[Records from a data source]
++++++++++++++++++++

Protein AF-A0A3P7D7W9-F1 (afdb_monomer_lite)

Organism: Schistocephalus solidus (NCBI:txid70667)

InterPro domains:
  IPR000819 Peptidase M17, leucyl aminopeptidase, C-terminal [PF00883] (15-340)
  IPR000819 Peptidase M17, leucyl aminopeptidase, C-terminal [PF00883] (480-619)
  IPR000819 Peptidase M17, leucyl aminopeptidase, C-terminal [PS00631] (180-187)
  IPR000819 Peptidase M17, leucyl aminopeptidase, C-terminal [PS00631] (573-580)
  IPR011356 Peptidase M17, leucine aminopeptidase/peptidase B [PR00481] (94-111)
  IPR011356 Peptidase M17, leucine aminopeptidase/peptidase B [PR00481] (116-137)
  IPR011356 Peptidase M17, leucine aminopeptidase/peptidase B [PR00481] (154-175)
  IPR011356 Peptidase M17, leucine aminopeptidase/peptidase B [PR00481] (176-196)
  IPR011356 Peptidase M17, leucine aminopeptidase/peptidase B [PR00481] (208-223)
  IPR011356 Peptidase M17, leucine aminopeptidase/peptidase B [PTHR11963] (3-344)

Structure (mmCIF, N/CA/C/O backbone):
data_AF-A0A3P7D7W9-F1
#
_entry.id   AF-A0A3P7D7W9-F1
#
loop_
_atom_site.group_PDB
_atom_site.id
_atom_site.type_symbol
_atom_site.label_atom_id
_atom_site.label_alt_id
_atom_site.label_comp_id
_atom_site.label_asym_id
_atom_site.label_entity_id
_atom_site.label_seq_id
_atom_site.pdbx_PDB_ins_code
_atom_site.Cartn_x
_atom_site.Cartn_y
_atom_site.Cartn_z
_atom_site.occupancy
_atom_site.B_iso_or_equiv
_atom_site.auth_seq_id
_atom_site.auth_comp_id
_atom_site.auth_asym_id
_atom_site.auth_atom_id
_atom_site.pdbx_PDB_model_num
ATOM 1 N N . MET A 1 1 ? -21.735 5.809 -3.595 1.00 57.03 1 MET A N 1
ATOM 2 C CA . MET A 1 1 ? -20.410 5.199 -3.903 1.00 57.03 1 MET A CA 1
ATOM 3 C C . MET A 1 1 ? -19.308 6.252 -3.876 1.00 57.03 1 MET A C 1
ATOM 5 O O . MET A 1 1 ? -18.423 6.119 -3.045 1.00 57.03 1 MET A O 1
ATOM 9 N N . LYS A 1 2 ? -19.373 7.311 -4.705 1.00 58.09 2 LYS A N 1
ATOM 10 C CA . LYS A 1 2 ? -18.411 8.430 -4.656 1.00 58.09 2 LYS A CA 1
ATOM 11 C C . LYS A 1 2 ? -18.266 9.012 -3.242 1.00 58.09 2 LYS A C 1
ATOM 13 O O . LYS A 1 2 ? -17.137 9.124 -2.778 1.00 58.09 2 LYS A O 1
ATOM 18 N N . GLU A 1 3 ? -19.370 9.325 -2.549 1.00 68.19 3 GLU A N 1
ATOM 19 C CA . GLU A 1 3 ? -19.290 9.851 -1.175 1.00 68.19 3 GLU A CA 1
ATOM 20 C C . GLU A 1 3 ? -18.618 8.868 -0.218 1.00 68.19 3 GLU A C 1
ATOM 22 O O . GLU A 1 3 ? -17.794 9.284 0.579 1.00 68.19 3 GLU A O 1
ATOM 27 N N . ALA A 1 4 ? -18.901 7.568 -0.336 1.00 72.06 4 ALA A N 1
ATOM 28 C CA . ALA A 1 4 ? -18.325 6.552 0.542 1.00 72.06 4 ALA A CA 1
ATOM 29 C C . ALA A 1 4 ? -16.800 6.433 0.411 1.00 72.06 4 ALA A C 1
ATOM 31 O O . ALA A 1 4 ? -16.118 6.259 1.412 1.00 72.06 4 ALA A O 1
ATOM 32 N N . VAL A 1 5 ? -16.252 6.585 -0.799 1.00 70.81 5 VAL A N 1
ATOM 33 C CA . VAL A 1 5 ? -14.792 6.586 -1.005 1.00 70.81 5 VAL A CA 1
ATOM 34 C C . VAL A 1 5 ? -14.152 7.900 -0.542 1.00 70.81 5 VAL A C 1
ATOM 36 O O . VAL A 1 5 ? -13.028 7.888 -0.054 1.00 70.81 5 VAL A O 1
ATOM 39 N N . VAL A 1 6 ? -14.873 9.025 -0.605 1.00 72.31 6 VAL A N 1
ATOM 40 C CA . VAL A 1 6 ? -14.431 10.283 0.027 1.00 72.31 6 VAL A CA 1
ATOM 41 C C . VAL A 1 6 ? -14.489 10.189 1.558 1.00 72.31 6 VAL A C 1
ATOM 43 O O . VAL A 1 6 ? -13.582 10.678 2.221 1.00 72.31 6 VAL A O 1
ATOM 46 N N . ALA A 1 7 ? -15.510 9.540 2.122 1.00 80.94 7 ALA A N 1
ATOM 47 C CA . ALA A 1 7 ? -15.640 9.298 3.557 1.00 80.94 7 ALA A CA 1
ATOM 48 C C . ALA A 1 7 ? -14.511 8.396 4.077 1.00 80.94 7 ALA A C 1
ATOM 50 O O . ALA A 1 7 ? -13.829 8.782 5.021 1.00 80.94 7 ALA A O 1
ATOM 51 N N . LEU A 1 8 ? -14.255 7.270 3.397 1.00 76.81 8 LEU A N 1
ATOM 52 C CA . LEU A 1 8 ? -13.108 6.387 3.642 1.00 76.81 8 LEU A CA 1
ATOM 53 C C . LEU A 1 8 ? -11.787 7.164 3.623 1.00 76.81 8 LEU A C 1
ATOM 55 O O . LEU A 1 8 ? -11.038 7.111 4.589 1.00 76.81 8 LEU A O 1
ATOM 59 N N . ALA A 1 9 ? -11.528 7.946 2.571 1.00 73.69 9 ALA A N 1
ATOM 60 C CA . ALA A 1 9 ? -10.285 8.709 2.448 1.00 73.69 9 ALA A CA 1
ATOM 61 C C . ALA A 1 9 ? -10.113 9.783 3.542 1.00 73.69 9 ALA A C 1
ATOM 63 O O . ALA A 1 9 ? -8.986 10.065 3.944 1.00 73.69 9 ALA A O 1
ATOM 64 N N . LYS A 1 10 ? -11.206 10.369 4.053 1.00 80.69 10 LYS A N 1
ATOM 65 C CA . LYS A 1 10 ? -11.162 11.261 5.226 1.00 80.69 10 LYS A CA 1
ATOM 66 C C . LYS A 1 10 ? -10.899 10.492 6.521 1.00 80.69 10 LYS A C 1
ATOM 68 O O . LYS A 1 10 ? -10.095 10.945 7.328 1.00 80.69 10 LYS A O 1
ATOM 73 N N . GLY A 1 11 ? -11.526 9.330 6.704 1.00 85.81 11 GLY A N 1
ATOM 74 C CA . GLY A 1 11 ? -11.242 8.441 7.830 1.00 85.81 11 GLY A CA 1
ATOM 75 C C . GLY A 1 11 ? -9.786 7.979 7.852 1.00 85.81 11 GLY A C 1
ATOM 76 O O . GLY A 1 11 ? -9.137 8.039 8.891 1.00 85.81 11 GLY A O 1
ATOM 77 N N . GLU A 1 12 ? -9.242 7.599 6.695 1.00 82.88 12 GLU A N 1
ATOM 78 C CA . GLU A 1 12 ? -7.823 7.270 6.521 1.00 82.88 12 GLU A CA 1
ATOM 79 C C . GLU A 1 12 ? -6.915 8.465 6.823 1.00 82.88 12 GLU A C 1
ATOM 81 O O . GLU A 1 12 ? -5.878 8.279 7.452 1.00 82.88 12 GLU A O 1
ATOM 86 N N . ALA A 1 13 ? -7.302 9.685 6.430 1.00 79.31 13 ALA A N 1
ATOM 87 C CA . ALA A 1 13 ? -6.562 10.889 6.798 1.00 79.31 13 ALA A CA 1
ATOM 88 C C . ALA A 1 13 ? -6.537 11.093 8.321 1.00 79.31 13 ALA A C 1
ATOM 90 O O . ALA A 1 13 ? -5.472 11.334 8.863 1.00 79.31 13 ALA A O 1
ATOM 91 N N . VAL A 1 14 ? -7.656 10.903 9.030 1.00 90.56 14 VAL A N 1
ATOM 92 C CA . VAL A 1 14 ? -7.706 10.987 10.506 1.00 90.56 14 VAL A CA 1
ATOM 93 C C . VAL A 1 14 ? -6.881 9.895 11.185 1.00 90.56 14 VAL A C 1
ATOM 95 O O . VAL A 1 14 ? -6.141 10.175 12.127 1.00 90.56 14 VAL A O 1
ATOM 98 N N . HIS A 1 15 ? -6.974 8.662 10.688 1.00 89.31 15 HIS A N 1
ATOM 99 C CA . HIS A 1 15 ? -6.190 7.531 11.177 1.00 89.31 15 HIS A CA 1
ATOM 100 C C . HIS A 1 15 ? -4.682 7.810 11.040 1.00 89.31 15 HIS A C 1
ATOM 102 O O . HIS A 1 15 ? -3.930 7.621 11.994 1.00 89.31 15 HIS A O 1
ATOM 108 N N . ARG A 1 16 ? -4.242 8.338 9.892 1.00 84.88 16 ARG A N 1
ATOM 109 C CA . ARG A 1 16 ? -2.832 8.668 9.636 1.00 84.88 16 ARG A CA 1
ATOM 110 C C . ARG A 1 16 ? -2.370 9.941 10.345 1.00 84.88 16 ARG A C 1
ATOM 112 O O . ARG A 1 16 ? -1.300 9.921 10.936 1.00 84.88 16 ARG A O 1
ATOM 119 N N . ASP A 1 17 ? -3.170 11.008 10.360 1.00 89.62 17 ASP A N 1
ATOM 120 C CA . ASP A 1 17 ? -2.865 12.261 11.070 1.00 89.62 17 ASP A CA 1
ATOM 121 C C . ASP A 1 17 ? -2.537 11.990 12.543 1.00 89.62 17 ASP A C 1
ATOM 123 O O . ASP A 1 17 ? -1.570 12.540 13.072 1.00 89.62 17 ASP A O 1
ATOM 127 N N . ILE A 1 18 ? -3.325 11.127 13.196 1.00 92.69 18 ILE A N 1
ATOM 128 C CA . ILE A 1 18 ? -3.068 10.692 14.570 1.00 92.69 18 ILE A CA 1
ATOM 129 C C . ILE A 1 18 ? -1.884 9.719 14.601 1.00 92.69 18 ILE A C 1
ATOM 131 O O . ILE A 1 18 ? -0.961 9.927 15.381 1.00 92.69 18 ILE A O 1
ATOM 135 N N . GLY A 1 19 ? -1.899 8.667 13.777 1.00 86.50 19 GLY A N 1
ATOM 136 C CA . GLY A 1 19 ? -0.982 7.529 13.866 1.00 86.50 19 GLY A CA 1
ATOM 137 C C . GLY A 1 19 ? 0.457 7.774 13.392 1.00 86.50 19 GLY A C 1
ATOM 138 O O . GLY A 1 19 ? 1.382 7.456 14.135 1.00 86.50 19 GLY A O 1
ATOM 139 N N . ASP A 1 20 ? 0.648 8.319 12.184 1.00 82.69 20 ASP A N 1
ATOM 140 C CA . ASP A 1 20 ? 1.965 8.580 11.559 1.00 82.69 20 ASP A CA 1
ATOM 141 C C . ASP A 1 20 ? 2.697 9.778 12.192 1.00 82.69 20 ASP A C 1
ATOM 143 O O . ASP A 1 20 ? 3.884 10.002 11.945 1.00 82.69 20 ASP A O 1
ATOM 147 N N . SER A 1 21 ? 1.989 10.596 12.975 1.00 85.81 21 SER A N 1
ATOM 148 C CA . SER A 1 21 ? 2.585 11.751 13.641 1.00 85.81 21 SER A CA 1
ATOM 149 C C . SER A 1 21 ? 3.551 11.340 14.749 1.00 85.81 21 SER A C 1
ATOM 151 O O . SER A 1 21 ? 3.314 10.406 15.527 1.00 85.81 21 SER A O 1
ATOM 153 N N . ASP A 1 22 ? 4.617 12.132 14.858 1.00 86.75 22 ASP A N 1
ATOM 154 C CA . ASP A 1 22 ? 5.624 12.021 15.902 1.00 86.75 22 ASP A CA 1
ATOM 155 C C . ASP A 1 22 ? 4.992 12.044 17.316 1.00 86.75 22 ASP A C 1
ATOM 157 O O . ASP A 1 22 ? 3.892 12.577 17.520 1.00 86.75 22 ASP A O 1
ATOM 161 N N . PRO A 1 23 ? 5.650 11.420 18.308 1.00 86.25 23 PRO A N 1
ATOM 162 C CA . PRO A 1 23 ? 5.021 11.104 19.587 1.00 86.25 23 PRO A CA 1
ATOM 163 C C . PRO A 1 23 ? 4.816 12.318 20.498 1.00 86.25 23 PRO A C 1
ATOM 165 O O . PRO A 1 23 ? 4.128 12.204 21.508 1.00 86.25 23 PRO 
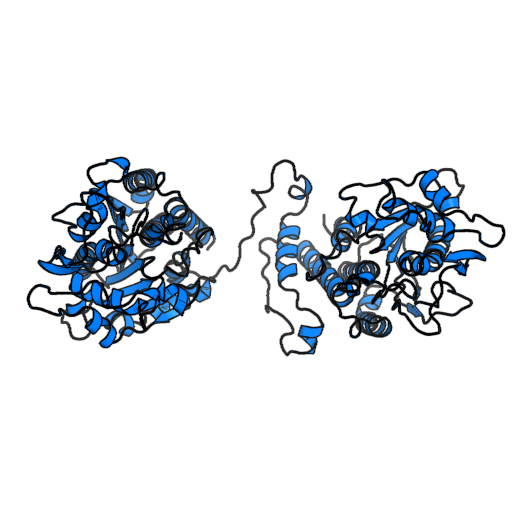A O 1
ATOM 168 N N . GLU A 1 24 ? 5.395 13.470 20.152 1.00 90.75 24 GLU A N 1
ATOM 169 C CA . GLU A 1 24 ? 5.203 14.726 20.875 1.00 90.75 24 GLU A CA 1
ATOM 170 C C . GLU A 1 24 ? 4.037 15.513 20.253 1.00 90.75 24 GLU A C 1
ATOM 172 O O . GLU A 1 24 ? 3.134 15.964 20.960 1.00 90.75 24 GLU A O 1
ATOM 177 N N . ARG A 1 25 ? 3.986 15.601 18.915 1.00 91.69 25 ARG A N 1
ATOM 178 C CA . ARG A 1 25 ? 2.901 16.253 18.164 1.00 91.69 25 ARG A CA 1
ATOM 179 C C . ARG A 1 25 ? 1.555 15.549 18.304 1.00 91.69 25 ARG A C 1
ATOM 181 O O . ARG A 1 25 ? 0.532 16.226 18.302 1.00 91.69 25 ARG A O 1
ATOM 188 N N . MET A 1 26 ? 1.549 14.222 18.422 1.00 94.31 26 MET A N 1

++++++++++++++++++++

■ Task to complete ■
The required answer is the run of lines above, starting at the line with "ATOM 121 C C" and ending at the line with "ATOM 153 N N", reproduced exactly with both ends.

■ Output for this task ■
ATOM 121 C C . ASP A 1 17 ? -2.537 11.990 12.543 1.00 89.62 17 ASP A C 1
ATOM 123 O O . ASP A 1 17 ? -1.570 12.540 13.072 1.00 89.62 17 ASP A O 1
ATOM 127 N N . ILE A 1 18 ? -3.325 11.127 13.196 1.00 92.69 18 ILE A N 1
ATOM 128 C CA . ILE A 1 18 ? -3.068 10.692 14.570 1.00 92.69 18 ILE A CA 1
ATOM 129 C C . ILE A 1 18 ? -1.884 9.719 14.601 1.00 92.69 18 ILE A C 1
ATOM 131 O O . ILE A 1 18 ? -0.961 9.927 15.381 1.00 92.69 18 ILE A O 1
ATOM 135 N N . GLY A 1 19 ? -1.899 8.667 13.777 1.00 86.50 19 GLY A N 1
ATOM 136 C CA . GLY A 1 19 ? -0.982 7.529 13.866 1.00 86.50 19 GLY A CA 1
ATOM 137 C C . GLY A 1 19 ? 0.457 7.774 13.392 1.00 86.50 19 GLY A C 1
ATOM 138 O O . GLY A 1 19 ? 1.382 7.456 14.135 1.00 86.50 19 GLY A O 1
ATOM 139 N N . ASP A 1 20 ? 0.648 8.319 12.184 1.00 82.69 20 ASP A N 1
ATOM 140 C CA . ASP A 1 20 ? 1.965 8.580 11.559 1.00 82.69 20 ASP A CA 1
ATOM 141 C C . ASP A 1 20 ? 2.697 9.778 12.192 1.00 82.69 20 ASP A C 1
ATOM 143 O O . ASP A 1 20 ? 3.884 10.002 11.945 1.00 82.69 20 ASP A O 1
ATOM 147 N N . SER A 1 21 ? 1.989 10.596 12.975 1.00 85.81 21 SER A N 1
ATOM 148 C CA . SER A 1 21 ? 2.585 11.751 13.641 1.00 85.81 21 SER A CA 1
ATOM 149 C C . SER A 1 21 ? 3.551 11.340 14.749 1.00 85.81 21 SER A C 1
ATOM 151 O O . SER A 1 21 ? 3.314 10.406 15.527 1.00 85.81 21 SER A O 1
ATOM 153 N N . ASP A 1 22 ? 4.617 12.132 14.858 1.00 86.75 22 ASP A N 1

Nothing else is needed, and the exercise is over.